| benchmark.cpp | ||
| CMakeLists.txt | ||
| plot_3vars_savefig.py | ||
| plot_3vars.py | ||
| README.md | ||
| sample_data_3vars.csv | ||
| sum_direct.cpp | ||
| sum_indirect.cpp | ||
| sum_vector.cpp | ||
sum_harness_instructional code harness
This directory contains a benchmark harness for testing different implementations of summing numbers.
A single high-level main() is present in the benchmark.cpp file, which has definitions of problem sizes and so forth.
main() will make calls to two routines that must be provided by your code:
- setup(N, A) // where you initialize N values in A
- result = sum(N, A) // where you compute the sum of N values in A and return the answer
This harness will generate three different executables using the one benchmark.cpp containing main(), and then using sum_direct.cpp, sum_indirect.cpp, or sum_vector.cpp.
Your job is to:
- Add code for setup() and sum() in each of sum_direct.cpp, sum_indirect.cpp, and sum_vector.cpp
- Add instrumention code in benchmark.cpp to measure elapsed time for the call to the sum() routine. Have a look at the chrono_timer code repo for an example of instrumentation code that measures elapsed time.
You should not need to modify anything inside CMakeLists.txt.
Build environment prerequisites
To build and run this code, you need to have the following software tools installed on your platform:
- C++ compiler
- cmake
- make
Default build instructions:
% cd sum_harness_instructional # contains the source files and CMakeLists.txt file
% mkdir build
% cd build
% cmake ../ # cmake generates lots of output
% make # to build the programs
Adding your code
You will need to add code in three places:
-
Inside benchmark.cpp: please add instrumentation code that will measure and report elapsed time consumed by the call to the sum() routine. Please refer to the chrono_timer code for an example of how to do this kind of time measurement.
-
The setup() routine inside each of sum_direct.cpp, sum_indirect.cpp, and sum_vector.cpp. See the homework writeup for details on how to perform initialization for each of these different codes.
-
The sum() routine inside each of sum_direct.cpp, sum_indirect.cpp, and sum_vector.cpp.

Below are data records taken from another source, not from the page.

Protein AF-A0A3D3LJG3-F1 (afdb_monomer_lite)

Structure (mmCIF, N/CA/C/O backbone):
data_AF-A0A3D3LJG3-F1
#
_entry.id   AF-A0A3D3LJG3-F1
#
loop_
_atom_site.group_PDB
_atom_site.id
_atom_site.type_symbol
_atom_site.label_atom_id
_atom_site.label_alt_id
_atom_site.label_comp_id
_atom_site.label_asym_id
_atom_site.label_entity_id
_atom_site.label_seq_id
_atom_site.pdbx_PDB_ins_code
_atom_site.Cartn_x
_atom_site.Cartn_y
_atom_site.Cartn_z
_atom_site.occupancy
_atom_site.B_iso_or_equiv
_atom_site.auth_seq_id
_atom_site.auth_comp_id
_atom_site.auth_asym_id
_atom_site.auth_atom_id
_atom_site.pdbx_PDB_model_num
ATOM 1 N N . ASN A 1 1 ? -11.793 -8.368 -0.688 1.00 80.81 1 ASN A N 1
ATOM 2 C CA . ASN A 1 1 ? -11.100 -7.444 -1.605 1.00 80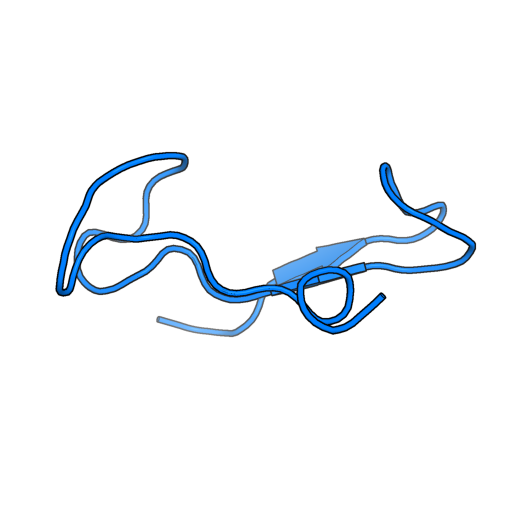.81 1 ASN A CA 1
ATOM 3 C C . ASN A 1 1 ? -9.980 -8.199 -2.298 1.00 80.81 1 ASN A C 1
ATOM 5 O O . ASN A 1 1 ? -9.107 -8.694 -1.595 1.00 80.81 1 ASN A O 1
ATOM 9 N N . PRO A 1 2 ? -10.065 -8.429 -3.622 1.00 91.88 2 PRO A N 1
ATOM 10 C CA . PRO A 1 2 ? -8.963 -9.027 -4.366 1.00 91.88 2 PRO A CA 1
ATOM 11 C C . PRO A 1 2 ? -7.771 -8.066 -4.393 1.00 91.88 2 PRO A C 1
ATOM 13 O O . PRO A 1 2 ? -7.955 -6.846 -4.412 1.00 91.88 2 PRO A O 1
ATOM 16 N N . TYR A 1 3 ? -6.563 -8.622 -4.423 1.00 95.69 3 TYR A N 1
ATOM 17 C CA . TYR A 1 3 ? -5.362 -7.839 -4.687 1.00 95.69 3 TYR A CA 1
ATOM 18 C C . TYR A 1 3 ? -5.415 -7.244 -6.098 1.00 95.69 3 TYR A C 1
ATOM 20 O O . TYR A 1 3 ? -5.936 -7.861 -7.030 1.00 95.69 3 TYR A O 1
ATOM 28 N N . GLN A 1 4 ? -4.875 -6.043 -6.228 1.00 96.94 4 GLN A N 1
ATOM 29 C CA . GLN A 1 4 ? -4.668 -5.319 -7.469 1.00 96.94 4 GLN A CA 1
ATOM 30 C C . GLN A 1 4 ? -3.259 -5.594 -7.986 1.00 96.94 4 GLN A C 1
ATOM 32 O O . GLN A 1 4 ? -2.333 -5.817 -7.204 1.00 96.94 4 GLN A O 1
ATOM 37 N N . TYR A 1 5 ? -3.114 -5.585 -9.306 1.00 96.94 5 TYR A N 1
ATOM 38 C CA . TYR A 1 5 ? -1.847 -5.793 -9.991 1.00 96.94 5 TYR A CA 1
ATOM 39 C C . TYR A 1 5 ? -1.717 -4.811 -11.150 1.00 96.94 5 TYR A C 1
ATOM 41 O O . TYR A 1 5 ? -2.666 -4.653 -11.922 1.00 96.94 5 TYR A O 1
ATOM 49 N N . LEU A 1 6 ? -0.547 -4.187 -11.288 1.00 97.56 6 LEU A N 1
ATOM 50 C CA . LEU A 1 6 ? -0.270 -3.209 -12.337 1.00 97.56 6 LEU A CA 1
ATOM 51 C C . LEU A 1 6 ? 1.128 -3.408 -12.942 1.00 97.56 6 LEU A C 1
ATOM 53 O O . LEU A 1 6 ? 2.106 -3.571 -12.214 1.00 97.56 6 LEU A O 1
ATOM 57 N N . VAL A 1 7 ? 1.207 -3.364 -14.281 1.00 97.25 7 VAL A N 1
ATOM 58 C CA . VAL A 1 7 ? 2.450 -3.310 -15.073 1.00 97.25 7 VAL A CA 1
ATOM 59 C C . VAL A 1 7 ? 2.245 -2.398 -16.297 1.00 97.25 7 VAL A C 1
ATOM 61 O O . VAL A 1 7 ? 1.333 -2.667 -17.085 1.00 97.25 7 VAL A O 1
ATOM 64 N N . PRO A 1 8 ? 3.095 -1.375 -16.524 1.00 96.06 8 PRO A N 1
ATOM 65 C CA . PRO A 1 8 ? 4.170 -0.928 -15.632 1.00 96.06 8 PRO A CA 1
ATOM 66 C C . PRO A 1 8 ? 3.601 -0.369 -14.321 1.00 96.06 8 PRO A C 1
ATOM 68 O O . PRO A 1 8 ? 2.561 0.285 -14.345 1.00 96.06 8 PRO A O 1
ATOM 71 N N . GLY A 1 9 ? 4.263 -0.664 -13.201 1.00 96.69 9 GLY A N 1
ATOM 72 C CA . GLY A 1 9 ? 3.875 -0.124 -11.897 1.00 96.69 9 GLY A CA 1
ATOM 73 C C . GLY A 1 9 ? 4.061 1.394 -11.828 1.00 96.69 9 GLY A C 1
ATOM 74 O O . GLY A 1 9 ? 4.880 1.968 -12.548 1.00 96.69 9 GLY A O 1
ATOM 75 N N . GLU A 1 10 ? 3.302 2.045 -10.955 1.00 95.12 10 GLU A N 1
ATOM 76 C CA . GLU A 1 10 ? 3.501 3.438 -10.561 1.00 95.12 10 GLU A CA 1
ATOM 77 C C . GLU A 1 10 ? 4.721 3.584 -9.642 1.00 95.12 10 GLU A C 1
ATOM 79 O O . GLU A 1 10 ? 5.448 4.573 -9.751 1.00 95.12 10 GLU A O 1
ATOM 84 N N . PHE A 1 11 ? 4.981 2.593 -8.778 1.00 94.31 11 PHE A N 1
ATOM 85 C CA . PHE A 1 11 ? 6.072 2.633 -7.793 1.00 94.31 11 PHE A CA 1
ATOM 86 C C . PHE A 1 11 ? 7.298 1.804 -8.193 1.00 94.31 11 PHE A C 1
ATOM 88 O O . PHE A 1 11 ? 8.316 1.818 -7.504 1.00 94.31 11 PHE A O 1
ATOM 95 N N . GLY A 1 12 ? 7.249 1.102 -9.324 1.00 93.12 12 GLY A N 1
ATOM 96 C CA . GLY A 1 12 ? 8.354 0.276 -9.787 1.00 93.12 12 GLY A CA 1
ATOM 97 C C . GLY A 1 12 ? 8.051 -0.446 -11.093 1.00 93.12 12 GLY A C 1
ATOM 98 O O . GLY A 1 12 ? 7.210 -0.044 -11.890 1.00 93.12 12 GLY A O 1
ATOM 99 N N . SER A 1 13 ? 8.752 -1.553 -11.333 1.00 97.19 13 SER A N 1
ATOM 100 C CA . SER A 1 13 ? 8.500 -2.378 -12.527 1.00 97.19 13 SER A CA 1
ATOM 101 C C . SER A 1 13 ? 7.109 -3.025 -12.520 1.00 97.19 13 SER A C 1
ATOM 103 O O . SER A 1 13 ? 6.531 -3.252 -13.585 1.00 97.19 13 SER A O 1
ATOM 105 N N . TYR A 1 14 ? 6.568 -3.287 -11.331 1.00 96.88 14 TYR A N 1
ATOM 106 C CA . TYR A 1 14 ? 5.228 -3.802 -11.101 1.00 96.88 14 TYR A CA 1
ATOM 107 C C . TYR A 1 14 ? 4.747 -3.405 -9.705 1.00 96.88 14 TYR A C 1
ATOM 109 O O . TYR A 1 14 ? 5.558 -3.291 -8.783 1.00 96.88 14 TYR A O 1
ATOM 117 N N . ASP A 1 15 ? 3.429 -3.323 -9.557 1.00 97.25 15 ASP A N 1
ATOM 118 C CA . ASP A 1 15 ? 2.773 -3.078 -8.278 1.00 97.25 15 ASP A CA 1
ATOM 119 C C . ASP A 1 15 ? 1.806 -4.216 -7.949 1.00 97.25 15 ASP A C 1
ATOM 121 O O . ASP A 1 15 ? 1.063 -4.694 -8.811 1.00 97.25 15 ASP A O 1
ATOM 125 N N . VAL A 1 16 ? 1.796 -4.633 -6.686 1.00 97.00 16 VAL A N 1
ATOM 126 C CA . VAL A 1 16 ? 0.825 -5.561 -6.098 1.00 97.00 16 VAL A CA 1
ATOM 127 C C . VAL A 1 16 ? 0.315 -4.937 -4.807 1.00 97.00 16 VAL A C 1
ATOM 129 O O . VAL A 1 16 ? 1.105 -4.694 -3.895 1.00 97.00 16 VAL A O 1
ATOM 132 N N . PHE A 1 17 ? -0.994 -4.694 -4.708 1.00 96.44 17 PHE A N 1
ATOM 133 C CA . PHE A 1 17 ? -1.560 -3.986 -3.556 1.00 96.44 17 PHE A CA 1
ATOM 134 C C . PHE A 1 17 ? -3.004 -4.342 -3.214 1.00 96.44 17 PHE A C 1
ATOM 136 O O . PHE A 1 17 ? -3.725 -4.934 -4.008 1.00 96.44 17 PHE A O 1
ATOM 143 N N . SER A 1 18 ? -3.434 -3.994 -2.005 1.00 97.06 18 SER A N 1
ATOM 144 C CA . SER A 1 18 ? -4.808 -4.112 -1.514 1.00 97.06 18 SER A CA 1
ATOM 145 C C . SER A 1 18 ? -5.358 -2.733 -1.159 1.00 97.06 18 SER A C 1
ATOM 147 O O . SER A 1 18 ? -4.671 -1.976 -0.485 1.00 97.06 18 SER A O 1
ATOM 149 N N . LEU A 1 19 ? -6.615 -2.466 -1.529 1.00 96.81 19 LEU A N 1
ATOM 150 C CA . LEU A 1 19 ? -7.352 -1.219 -1.253 1.00 96.81 19 LEU A CA 1
ATOM 151 C C . LEU A 1 19 ? -7.997 -1.183 0.151 1.00 96.81 19 LEU A C 1
ATOM 153 O O . LEU A 1 19 ? -9.151 -0.789 0.301 1.00 96.81 19 LEU A O 1
ATOM 157 N N . GLY A 1 20 ? -7.343 -1.774 1.155 1.00 96.25 20 GLY A N 1
ATOM 158 C CA . GLY A 1 20 ? -7.909 -1.871 2.506 1.00 96.25 20 GLY A CA 1
ATOM 159 C C . GLY A 1 20 ? -9.277 -2.576 2.600 1.00 96.25 20 GLY A C 1
ATOM 160 O O . GLY A 1 20 ? -9.661 -3.395 1.753 1.00 96.25 20 GLY A O 1
ATOM 161 N N . ALA A 1 21 ? -10.009 -2.305 3.683 1.00 97.31 21 ALA A N 1
ATOM 162 C CA . ALA A 1 21 ? -11.332 -2.869 3.947 1.00 97.31 21 ALA A CA 1
ATOM 163 C C . ALA A 1 21 ? -12.450 -2.215 3.112 1.00 97.31 21 ALA A C 1
ATOM 165 O O . ALA A 1 21 ? -13.389 -2.916 2.721 1.00 97.31 21 ALA A O 1
ATOM 166 N N . ASP A 1 22 ? -12.340 -0.921 2.798 1.00 96.38 22 ASP A N 1
ATOM 167 C CA . ASP A 1 22 ? -13.365 -0.158 2.075 1.00 96.38 22 ASP A CA 1
ATOM 168 C C . ASP A 1 22 ? -13.314 -0.323 0.542 1.00 96.38 22 ASP A C 1
ATOM 170 O O . ASP A 1 22 ? -14.291 -0.010 -0.147 1.00 96.38 22 ASP A O 1
ATOM 174 N N . GLY A 1 23 ? -12.215 -0.872 0.012 1.00 95.94 23 GLY A N 1
ATOM 175 C CA . GLY A 1 23 ? -12.043 -1.142 -1.410 1.00 95.94 23 GLY A CA 1
ATOM 176 C C . GLY A 1 23 ? -11.800 0.118 -2.242 1.00 95.94 23 GLY A C 1
ATOM 177 O O . GLY A 1 23 ? -12.167 0.136 -3.421 1.00 95.94 23 GLY A O 1
ATOM 178 N N . ARG A 1 24 ? -11.237 1.175 -1.649 1.00 95.50 24 ARG A N 1
ATOM 179 C CA . ARG A 1 24 ? -10.937 2.451 -2.312 1.00 95.50 24 ARG A CA 1
ATOM 180 C C . ARG A 1 24 ? -9.491 2.862 -2.066 1.00 95.50 24 ARG A C 1
ATOM 182 O O . ARG A 1 24 ? -8.875 2.422 -1.114 1.00 95.50 24 ARG A O 1
ATOM 189 N N . LEU A 1 25 ? -8.975 3.728 -2.939 1.00 93.75 25 LEU A N 1
ATOM 190 C CA . LEU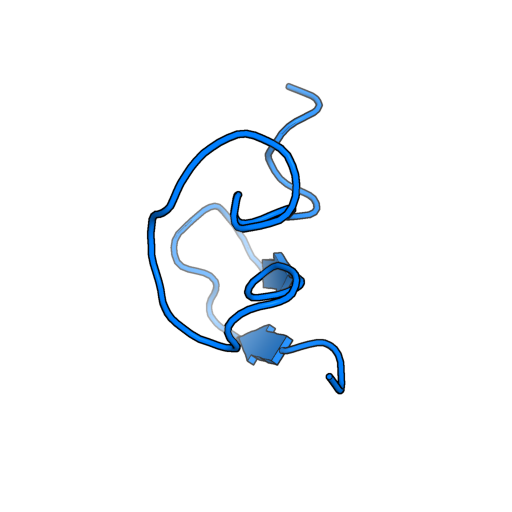 A 1 25 ? -7.655 4.331 -2.754 1.00 93.75 25 LEU A CA 1
ATOM 1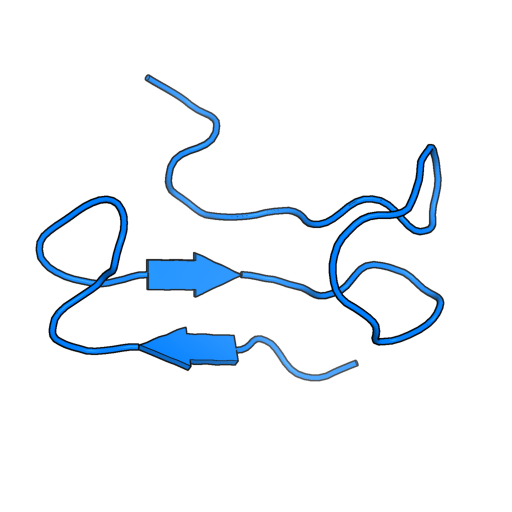91 C C . LEU A 1 25 ? -7.663 5.294 -1.559 1.00 93.75 25 LEU A C 1
ATOM 193 O O . LEU A 1 25 ? -8.589 6.100 -1.405 1.00 93.75 25 LEU A O 1
ATOM 197 N N . GLY A 1 26 ? -6.585 5.279 -0.787 1.00 93.06 26 GLY A N 1
ATOM 198 C CA . GLY A 1 26 ? -6.363 6.108 0.386 1.00 93.06 26 GLY A CA 1
ATOM 199 C C . GLY A 1 26 ? -6.759 5.403 1.681 1.00 93.06 26 GLY A C 1
ATOM 200 O O . GLY A 1 26 ? -6.309 4.301 1.966 1.00 93.06 26 GLY A O 1
ATOM 201 N N . GLY A 1 27 ? -7.540 6.092 2.514 1.00 95.56 27 GLY A N 1
ATOM 202 C CA . GLY A 1 27 ? -7.975 5.560 3.804 1.00 95.56 27 GLY A CA 1
ATOM 203 C C . GLY A 1 27 ? -6.901 5.586 4.897 1.00 95.56 27 GLY A C 1
ATOM 204 O O . GLY A 1 27 ? -5.810 6.138 4.754 1.00 95.56 27 GLY A O 1
ATOM 205 N N . SER A 1 28 ? -7.261 5.054 6.062 1.00 96.69 28 SER A N 1
ATOM 206 C CA . SER A 1 28 ? -6.367 4.933 7.217 1.00 96.69 28 SER A CA 1
ATOM 207 C C . SER A 1 28 ? -6.795 3.755 8.088 1.00 96.69 28 SER A C 1
ATOM 209 O O . SER A 1 28 ? -7.939 3.305 8.020 1.00 96.69 28 SER A O 1
ATOM 211 N N . GLY A 1 29 ? -5.891 3.243 8.924 1.00 96.25 29 GLY A N 1
ATOM 212 C CA . GLY A 1 29 ? -6.189 2.074 9.749 1.00 96.25 29 GLY A CA 1
ATOM 213 C C . GLY A 1 29 ? -6.515 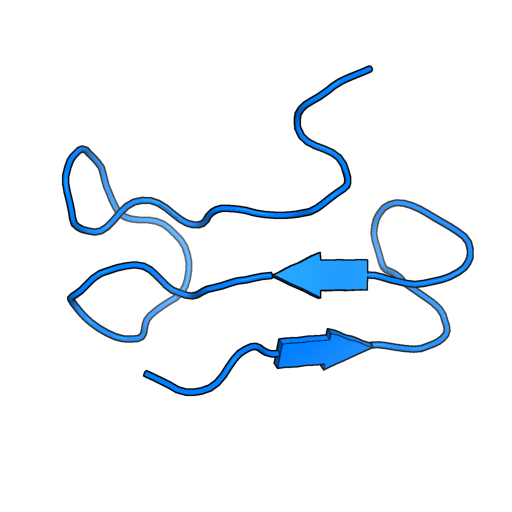0.856 8.882 1.00 96.25 29 GLY A C 1
ATOM 214 O O . GL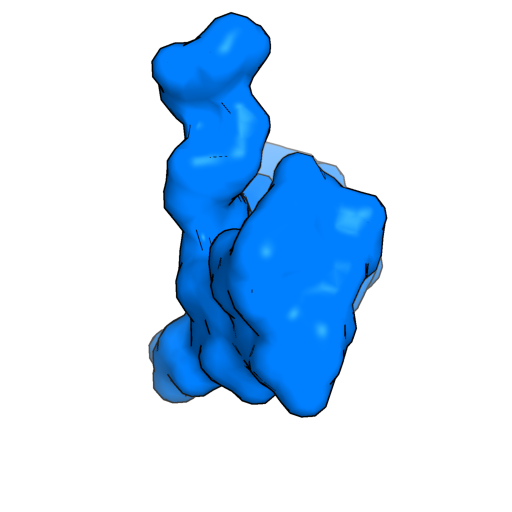Y A 1 29 ? -5.698 0.452 8.063 1.00 96.25 29 GLY A O 1
ATOM 215 N N . LEU A 1 30 ? -7.706 0.277 9.058 1.00 96.44 30 LEU A N 1
ATOM 216 C CA . LEU A 1 30 ? -8.159 -0.890 8.285 1.00 96.44 30 LEU A CA 1
ATOM 217 C C . LEU A 1 30 ? -8.474 -0.565 6.819 1.00 96.44 30 LEU A C 1
ATOM 219 O O . LEU A 1 30 ? -8.495 -1.472 5.989 1.00 96.44 30 LEU A O 1
ATOM 223 N N . ASP A 1 31 ? -8.699 0.709 6.510 1.00 97.25 31 ASP A N 1
ATOM 224 C CA . ASP A 1 31 ? -9.005 1.178 5.159 1.00 97.25 31 ASP A CA 1
ATOM 225 C C . ASP A 1 31 ? -7.742 1.602 4.403 1.00 97.25 31 ASP A C 1
ATOM 227 O O . ASP A 1 31 ? -7.842 2.036 3.269 1.00 97.25 31 ASP A O 1
ATOM 231 N N . ALA A 1 32 ? -6.561 1.512 5.023 1.00 97.00 32 ALA A N 1
ATOM 232 C CA . ALA A 1 32 ? -5.322 1.912 4.373 1.00 97.00 32 ALA A CA 1
ATOM 233 C C . ALA A 1 32 ? -4.961 0.976 3.210 1.00 97.00 32 ALA A C 1
ATOM 235 O O . ALA A 1 32 ? -5.025 -0.253 3.336 1.00 97.00 32 ALA A O 1
ATOM 236 N N . ASP A 1 33 ? -4.494 1.574 2.115 1.00 95.81 33 ASP A N 1
ATOM 237 C CA . ASP A 1 33 ? -3.835 0.850 1.034 1.00 95.81 33 ASP A CA 1
ATOM 238 C C . ASP A 1 33 ? -2.556 0.158 1.531 1.00 95.81 33 ASP A C 1
ATOM 240 O O . ASP A 1 33 ? -1.756 0.736 2.270 1.00 95.81 33 ASP A O 1
ATOM 244 N N . ILE A 1 34 ? -2.336 -1.082 1.092 1.00 95.19 34 ILE A N 1
ATOM 245 C CA . ILE A 1 34 ? -1.132 -1.860 1.414 1.00 95.19 34 ILE A CA 1
ATOM 246 C C . ILE A 1 34 ? -0.543 -2.403 0.119 1.00 95.19 34 ILE A C 1
ATOM 248 O O . ILE A 1 34 ? -1.176 -3.235 -0.532 1.00 95.19 34 ILE A O 1
ATOM 252 N N . GLY A 1 35 ? 0.663 -1.961 -0.239 1.00 95.31 35 GLY A N 1
ATOM 253 C CA . GLY A 1 35 ? 1.368 -2.362 -1.457 1.00 95.31 35 GLY A CA 1
ATOM 254 C C . GLY A 1 35 ? 2.776 -2.896 -1.207 1.00 95.31 35 GLY A C 1
ATOM 255 O O . GLY A 1 35 ? 3.368 -2.642 -0.161 1.00 95.31 35 GLY A O 1
ATOM 256 N N . ASN A 1 36 ? 3.329 -3.621 -2.183 1.00 94.75 36 ASN A N 1
ATOM 257 C CA . ASN A 1 36 ? 4.682 -4.198 -2.132 1.00 94.75 36 ASN A CA 1
ATOM 258 C C . ASN A 1 36 ? 5.821 -3.160 -2.116 1.00 94.75 36 ASN A C 1
ATOM 260 O O . ASN A 1 36 ? 6.974 -3.539 -1.947 1.00 94.75 36 ASN A 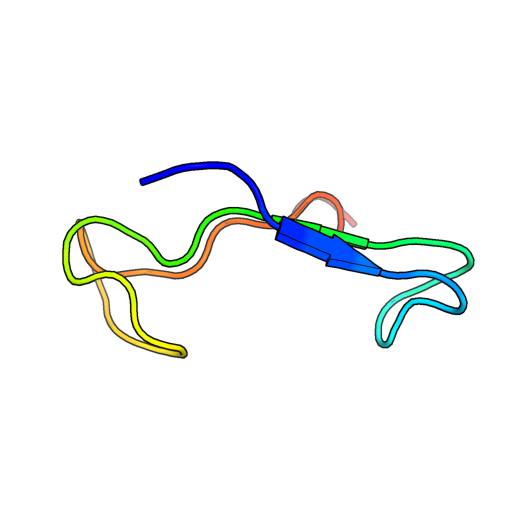O 1
ATOM 264 N N . TRP A 1 37 ? 5.510 -1.882 -2.318 1.00 92.44 37 TRP A N 1
ATOM 265 C CA . TRP A 1 37 ? 6.456 -0.766 -2.265 1.00 92.44 37 TRP A CA 1
ATOM 266 C C . TRP A 1 37 ? 6.599 -0.148 -0.865 1.00 92.44 37 TRP A C 1
ATOM 268 O O . TRP A 1 37 ? 7.393 0.767 -0.691 1.00 92.44 37 TRP A O 1
ATOM 278 N N . LEU A 1 38 ? 5.821 -0.595 0.131 1.00 79.44 38 LEU A N 1
ATOM 279 C CA . LEU A 1 38 ? 5.839 -0.014 1.483 1.00 79.44 38 LEU A CA 1
ATOM 280 C C . LEU A 1 38 ? 7.045 -0.439 2.344 1.00 79.44 38 LEU A C 1
ATOM 282 O O . LEU A 1 38 ? 7.177 0.064 3.455 1.00 79.44 38 LEU A O 1
ATOM 286 N N . ASP A 1 39 ? 7.914 -1.322 1.841 1.00 64.94 39 ASP A N 1
ATOM 287 C CA . ASP A 1 39 ? 9.075 -1.866 2.565 1.00 64.94 39 ASP A CA 1
ATOM 288 C C . ASP A 1 39 ? 10.448 -1.443 1.973 1.00 64.94 39 ASP A C 1
ATOM 290 O O . ASP A 1 39 ? 11.436 -2.160 2.143 1.00 64.94 39 ASP A O 1
ATOM 294 N N . GLU A 1 40 ? 10.545 -0.275 1.319 1.00 51.69 40 GLU A N 1
ATOM 295 C CA . GLU A 1 40 ? 11.835 0.417 1.063 1.00 51.69 40 GLU A CA 1
ATOM 296 C C . GLU A 1 40 ? 12.029 1.664 1.941 1.00 51.69 40 GLU A C 1
ATOM 298 O O . GLU A 1 40 ? 11.099 2.500 2.032 1.00 51.69 40 GLU A O 1
#

Secondary structure (DSSP, 8-state):
-PPEEESS-SSSS-EEEE-TTTTSSS-SGGG--EETTTT-

Foldseek 3Di:
DDWDKDACDPQHRIKTKAQFPVRDADDDDRRHIDIPNPPD

Radius of gyration: 10.01 Å; chains: 1; bounding box: 25×15×25 Å

pLDDT: mean 93.2, std 8.94, range [51.69, 97.56]

Sequence (40 aa):
NPYQYLVPGEFGSYDVFSLGADGRLGGSGLDADIGNWLDE

See the homework writeup for details on how to perform the sum operation for each of these different codes.
Running the codes
Once the codes are built, you should be able to just run each one from the command line:
% ./sum_direct
or
% ./sum_indirect
or
% ./sum_vector
When you run each code, it will iterate through the set of problem sizes predefined inside benchmark.cpp
The instrumentation code you added to benchmark.cpp should report the elapsed time for your sum() method's execution for each problem size.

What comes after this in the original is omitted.